The vaquita are simply bycatch, trapped and drowned in curtains of illegal gillnets set for an endangered fish called the totoaba. The fish’s swim bladder is dried and smuggled to China, where wealthy diners pay thousands of dollars for the delicacy, believing it to have medicinal powers.


Vaquitas in the Gulf of California. No more than 30 vaquitas are left, according to a November estimate based on monitoring of their echolocation clicks. Credit Paula Olson/NOAA


To feed that appetite, totoaba poachers have killed 90 percent of the vaquita population since 2011, according to the acoustic monitoring program led by Armando Jaramillo Legorreta at the Mexican government’s National Ecology and Climate Change Institute, known as INECC.

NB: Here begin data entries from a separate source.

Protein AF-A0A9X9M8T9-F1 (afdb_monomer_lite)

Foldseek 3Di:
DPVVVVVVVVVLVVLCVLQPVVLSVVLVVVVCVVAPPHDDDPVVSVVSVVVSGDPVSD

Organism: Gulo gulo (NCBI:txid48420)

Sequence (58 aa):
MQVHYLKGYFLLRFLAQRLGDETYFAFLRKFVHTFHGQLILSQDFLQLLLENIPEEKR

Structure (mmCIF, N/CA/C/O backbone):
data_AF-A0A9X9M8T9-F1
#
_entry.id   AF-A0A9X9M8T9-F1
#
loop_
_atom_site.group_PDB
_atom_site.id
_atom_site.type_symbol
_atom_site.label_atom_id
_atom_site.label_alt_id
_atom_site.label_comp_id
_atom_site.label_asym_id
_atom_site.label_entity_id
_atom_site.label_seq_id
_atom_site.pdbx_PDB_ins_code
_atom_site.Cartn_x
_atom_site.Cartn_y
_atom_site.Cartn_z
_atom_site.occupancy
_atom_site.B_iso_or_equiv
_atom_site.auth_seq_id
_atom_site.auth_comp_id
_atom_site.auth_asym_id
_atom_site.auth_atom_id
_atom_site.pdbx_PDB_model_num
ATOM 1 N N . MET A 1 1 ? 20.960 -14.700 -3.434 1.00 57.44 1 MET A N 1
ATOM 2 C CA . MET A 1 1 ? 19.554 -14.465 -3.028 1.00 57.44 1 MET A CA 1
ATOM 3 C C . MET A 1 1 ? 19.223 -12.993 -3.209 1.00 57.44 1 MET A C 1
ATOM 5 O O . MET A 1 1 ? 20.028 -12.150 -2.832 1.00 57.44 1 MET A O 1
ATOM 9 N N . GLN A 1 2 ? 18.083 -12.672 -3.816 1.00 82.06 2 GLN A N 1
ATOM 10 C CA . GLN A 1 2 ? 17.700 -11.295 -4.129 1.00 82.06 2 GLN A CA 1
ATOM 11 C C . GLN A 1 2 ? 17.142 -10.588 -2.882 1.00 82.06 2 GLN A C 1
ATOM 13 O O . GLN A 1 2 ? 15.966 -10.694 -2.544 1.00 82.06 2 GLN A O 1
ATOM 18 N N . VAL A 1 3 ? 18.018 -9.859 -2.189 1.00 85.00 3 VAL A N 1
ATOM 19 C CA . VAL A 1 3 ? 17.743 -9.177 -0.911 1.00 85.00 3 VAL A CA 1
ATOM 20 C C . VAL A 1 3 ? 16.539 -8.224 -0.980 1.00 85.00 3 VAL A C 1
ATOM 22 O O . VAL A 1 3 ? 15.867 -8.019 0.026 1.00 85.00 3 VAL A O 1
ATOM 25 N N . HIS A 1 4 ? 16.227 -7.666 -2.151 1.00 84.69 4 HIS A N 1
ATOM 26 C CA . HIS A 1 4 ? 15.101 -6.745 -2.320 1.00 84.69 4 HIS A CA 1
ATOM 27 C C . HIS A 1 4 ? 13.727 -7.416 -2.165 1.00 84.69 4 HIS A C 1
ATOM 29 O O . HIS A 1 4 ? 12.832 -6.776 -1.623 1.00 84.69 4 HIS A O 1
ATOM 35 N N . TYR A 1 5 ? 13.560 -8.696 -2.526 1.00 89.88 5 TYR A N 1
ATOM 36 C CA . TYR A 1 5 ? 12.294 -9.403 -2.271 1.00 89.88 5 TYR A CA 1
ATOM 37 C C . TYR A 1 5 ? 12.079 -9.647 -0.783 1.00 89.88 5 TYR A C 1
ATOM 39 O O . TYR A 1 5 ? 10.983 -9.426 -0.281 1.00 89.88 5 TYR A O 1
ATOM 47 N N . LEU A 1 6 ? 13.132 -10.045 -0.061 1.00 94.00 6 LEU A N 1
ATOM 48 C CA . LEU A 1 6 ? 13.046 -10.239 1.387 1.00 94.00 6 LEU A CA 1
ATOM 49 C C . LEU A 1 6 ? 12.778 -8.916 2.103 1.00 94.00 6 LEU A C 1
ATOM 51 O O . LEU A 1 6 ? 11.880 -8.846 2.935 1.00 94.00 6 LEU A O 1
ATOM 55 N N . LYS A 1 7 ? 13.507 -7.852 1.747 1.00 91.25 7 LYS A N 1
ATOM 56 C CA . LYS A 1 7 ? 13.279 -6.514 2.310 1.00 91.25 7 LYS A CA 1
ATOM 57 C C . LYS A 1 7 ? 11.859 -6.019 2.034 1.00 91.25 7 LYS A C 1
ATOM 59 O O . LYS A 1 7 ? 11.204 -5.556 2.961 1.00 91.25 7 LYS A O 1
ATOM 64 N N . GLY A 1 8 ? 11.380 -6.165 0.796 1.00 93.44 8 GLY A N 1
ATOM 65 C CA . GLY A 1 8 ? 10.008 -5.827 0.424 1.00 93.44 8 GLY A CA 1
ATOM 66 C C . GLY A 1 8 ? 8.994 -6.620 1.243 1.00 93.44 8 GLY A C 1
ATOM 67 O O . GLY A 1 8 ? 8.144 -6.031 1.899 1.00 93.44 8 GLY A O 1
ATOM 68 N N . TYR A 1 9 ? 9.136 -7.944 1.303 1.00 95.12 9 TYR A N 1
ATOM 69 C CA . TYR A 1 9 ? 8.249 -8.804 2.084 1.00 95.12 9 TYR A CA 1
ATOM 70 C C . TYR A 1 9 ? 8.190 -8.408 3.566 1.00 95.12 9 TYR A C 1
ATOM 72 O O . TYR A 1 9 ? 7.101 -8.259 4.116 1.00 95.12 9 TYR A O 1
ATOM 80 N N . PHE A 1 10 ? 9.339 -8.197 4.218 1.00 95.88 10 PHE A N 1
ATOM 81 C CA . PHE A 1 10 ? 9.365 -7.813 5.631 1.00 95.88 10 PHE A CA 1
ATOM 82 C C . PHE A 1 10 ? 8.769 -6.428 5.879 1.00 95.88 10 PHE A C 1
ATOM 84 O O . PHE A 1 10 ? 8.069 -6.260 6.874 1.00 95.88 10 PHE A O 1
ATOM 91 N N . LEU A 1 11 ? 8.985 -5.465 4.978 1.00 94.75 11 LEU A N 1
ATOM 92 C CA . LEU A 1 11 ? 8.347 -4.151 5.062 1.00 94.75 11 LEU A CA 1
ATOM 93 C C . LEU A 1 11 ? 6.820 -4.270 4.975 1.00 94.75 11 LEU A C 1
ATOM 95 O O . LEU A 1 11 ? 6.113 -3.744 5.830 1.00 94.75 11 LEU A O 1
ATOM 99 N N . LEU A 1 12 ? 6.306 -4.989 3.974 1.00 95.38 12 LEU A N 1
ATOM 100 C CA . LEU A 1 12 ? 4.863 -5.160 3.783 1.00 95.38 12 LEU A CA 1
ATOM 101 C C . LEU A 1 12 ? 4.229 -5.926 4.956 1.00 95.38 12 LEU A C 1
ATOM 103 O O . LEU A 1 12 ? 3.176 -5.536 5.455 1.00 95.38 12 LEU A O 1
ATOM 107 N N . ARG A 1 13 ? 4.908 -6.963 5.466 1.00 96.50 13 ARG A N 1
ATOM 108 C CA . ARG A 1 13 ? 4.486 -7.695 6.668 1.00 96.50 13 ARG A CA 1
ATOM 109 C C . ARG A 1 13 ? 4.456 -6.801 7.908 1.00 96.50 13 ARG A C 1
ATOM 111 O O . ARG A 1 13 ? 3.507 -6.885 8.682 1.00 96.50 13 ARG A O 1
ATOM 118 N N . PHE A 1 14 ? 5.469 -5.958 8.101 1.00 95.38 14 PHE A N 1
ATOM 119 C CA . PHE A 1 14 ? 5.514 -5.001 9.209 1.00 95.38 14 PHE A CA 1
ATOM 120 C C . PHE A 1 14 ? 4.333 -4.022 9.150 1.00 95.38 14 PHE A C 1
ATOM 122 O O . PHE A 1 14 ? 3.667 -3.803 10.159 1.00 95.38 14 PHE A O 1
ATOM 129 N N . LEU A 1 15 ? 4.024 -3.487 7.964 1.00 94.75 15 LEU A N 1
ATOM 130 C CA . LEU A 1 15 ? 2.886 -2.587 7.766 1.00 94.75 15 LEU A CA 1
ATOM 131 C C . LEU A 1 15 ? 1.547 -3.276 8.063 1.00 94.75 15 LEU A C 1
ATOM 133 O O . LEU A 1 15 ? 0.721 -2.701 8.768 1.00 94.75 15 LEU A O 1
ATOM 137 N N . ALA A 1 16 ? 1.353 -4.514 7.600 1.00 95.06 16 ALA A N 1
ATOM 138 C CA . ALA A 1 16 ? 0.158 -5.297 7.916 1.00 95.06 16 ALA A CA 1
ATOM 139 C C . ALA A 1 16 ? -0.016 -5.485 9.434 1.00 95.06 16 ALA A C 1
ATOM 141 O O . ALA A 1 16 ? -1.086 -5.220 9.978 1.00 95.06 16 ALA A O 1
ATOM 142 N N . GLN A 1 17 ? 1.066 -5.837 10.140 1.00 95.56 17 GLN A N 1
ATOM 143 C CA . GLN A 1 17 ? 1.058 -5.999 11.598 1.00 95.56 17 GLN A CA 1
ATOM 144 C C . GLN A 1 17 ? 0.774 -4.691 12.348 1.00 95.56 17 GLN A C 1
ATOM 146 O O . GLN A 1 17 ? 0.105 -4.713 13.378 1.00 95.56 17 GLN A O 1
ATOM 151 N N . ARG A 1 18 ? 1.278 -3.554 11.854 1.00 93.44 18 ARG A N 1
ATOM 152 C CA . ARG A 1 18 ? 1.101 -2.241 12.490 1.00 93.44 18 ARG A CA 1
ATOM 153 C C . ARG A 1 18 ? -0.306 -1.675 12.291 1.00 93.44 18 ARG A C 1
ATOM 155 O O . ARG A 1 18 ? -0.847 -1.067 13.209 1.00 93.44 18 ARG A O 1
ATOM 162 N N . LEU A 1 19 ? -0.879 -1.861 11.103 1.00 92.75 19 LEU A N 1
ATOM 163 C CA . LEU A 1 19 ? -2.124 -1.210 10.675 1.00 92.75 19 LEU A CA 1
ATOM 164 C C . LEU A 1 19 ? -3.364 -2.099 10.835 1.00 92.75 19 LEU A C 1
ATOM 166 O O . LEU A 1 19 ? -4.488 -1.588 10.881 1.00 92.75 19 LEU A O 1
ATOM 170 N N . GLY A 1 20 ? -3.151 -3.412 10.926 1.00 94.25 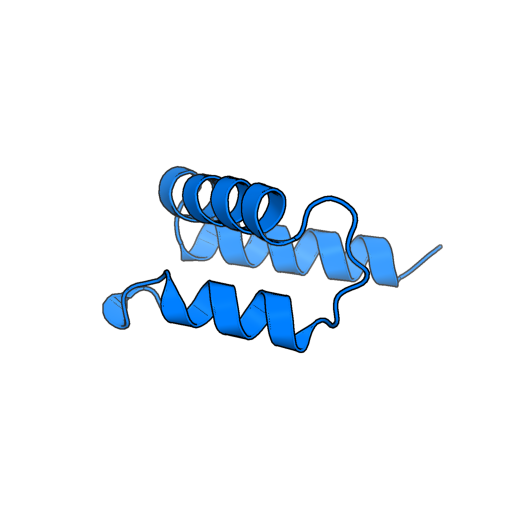20 GLY A N 1
ATOM 171 C CA . GLY A 1 20 ? -4.181 -4.438 10.850 1.00 94.25 20 GLY A CA 1
ATOM 172 C C . GLY A 1 20 ? -4.496 -4.823 9.403 1.00 94.25 20 GLY A C 1
ATOM 173 O O . GLY A 1 20 ? -4.584 -3.964 8.519 1.00 94.25 20 GLY A O 1
ATOM 174 N N . ASP A 1 21 ? -4.710 -6.120 9.178 1.00 94.69 21 ASP A N 1
ATOM 175 C CA . ASP A 1 21 ? -4.872 -6.709 7.843 1.00 94.69 21 ASP A CA 1
ATOM 176 C C . ASP A 1 21 ? -5.997 -6.051 7.032 1.00 94.69 21 ASP A C 1
ATOM 178 O O . ASP A 1 21 ? -5.811 -5.751 5.856 1.00 94.69 21 ASP A O 1
ATOM 182 N N . GLU A 1 22 ? -7.143 -5.743 7.648 1.00 94.50 22 GLU A N 1
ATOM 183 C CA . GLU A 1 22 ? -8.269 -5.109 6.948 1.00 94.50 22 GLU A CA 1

With so few vaquitas left, experts advising the Mexican government have proposed capturing several specimens and holding them in a sea pen as a way of conserving the species until the threat to its habitat is removed. It’s a last-ditch measure that conservationists had hoped they would never have to resort to.
“We had always been opposed to captivity,” said Lorenzo Rojas Bracho, a marine mammal expert at INECC and the chairman of an advisory group, the International Committee for Vaquita Recovery. But nobody expected that the population would decline so quickly.
“There are risks,” Dr. Rojas Bracho said of the capture plan. “But they are fewer than leaving them with the fishing as it is.”
The plan would entail training United States Navy dolphins to locate vaquitas, capturing them for transfer to a temporary pool and then to a sea pen to be built in their habitat along the Gulf of California coast. The majority of vaquitas would remain in the wild.
But the unknowns loom large. “We don’t know whether they find them,” Dr. Taylor said of the dolphins. “We don’t know whether we can catch them. We don’t know how they will react.”
“If you get a negative result in any one of these steps,” she added, “it’s basically game over” for the capture plan. Even in the best of scenarios, breeding in captivity is unlikely to restore the population. A female vaquita gives birth to one calf every two years on average.
If the proposal goes forward, the vaquita would join other species at the brink of extinction — like the California condor and the golden lion tamarin, in Brazil — that are being closely managed in some form distinct from their natural setting. It would be the first such effort for a marine mammal.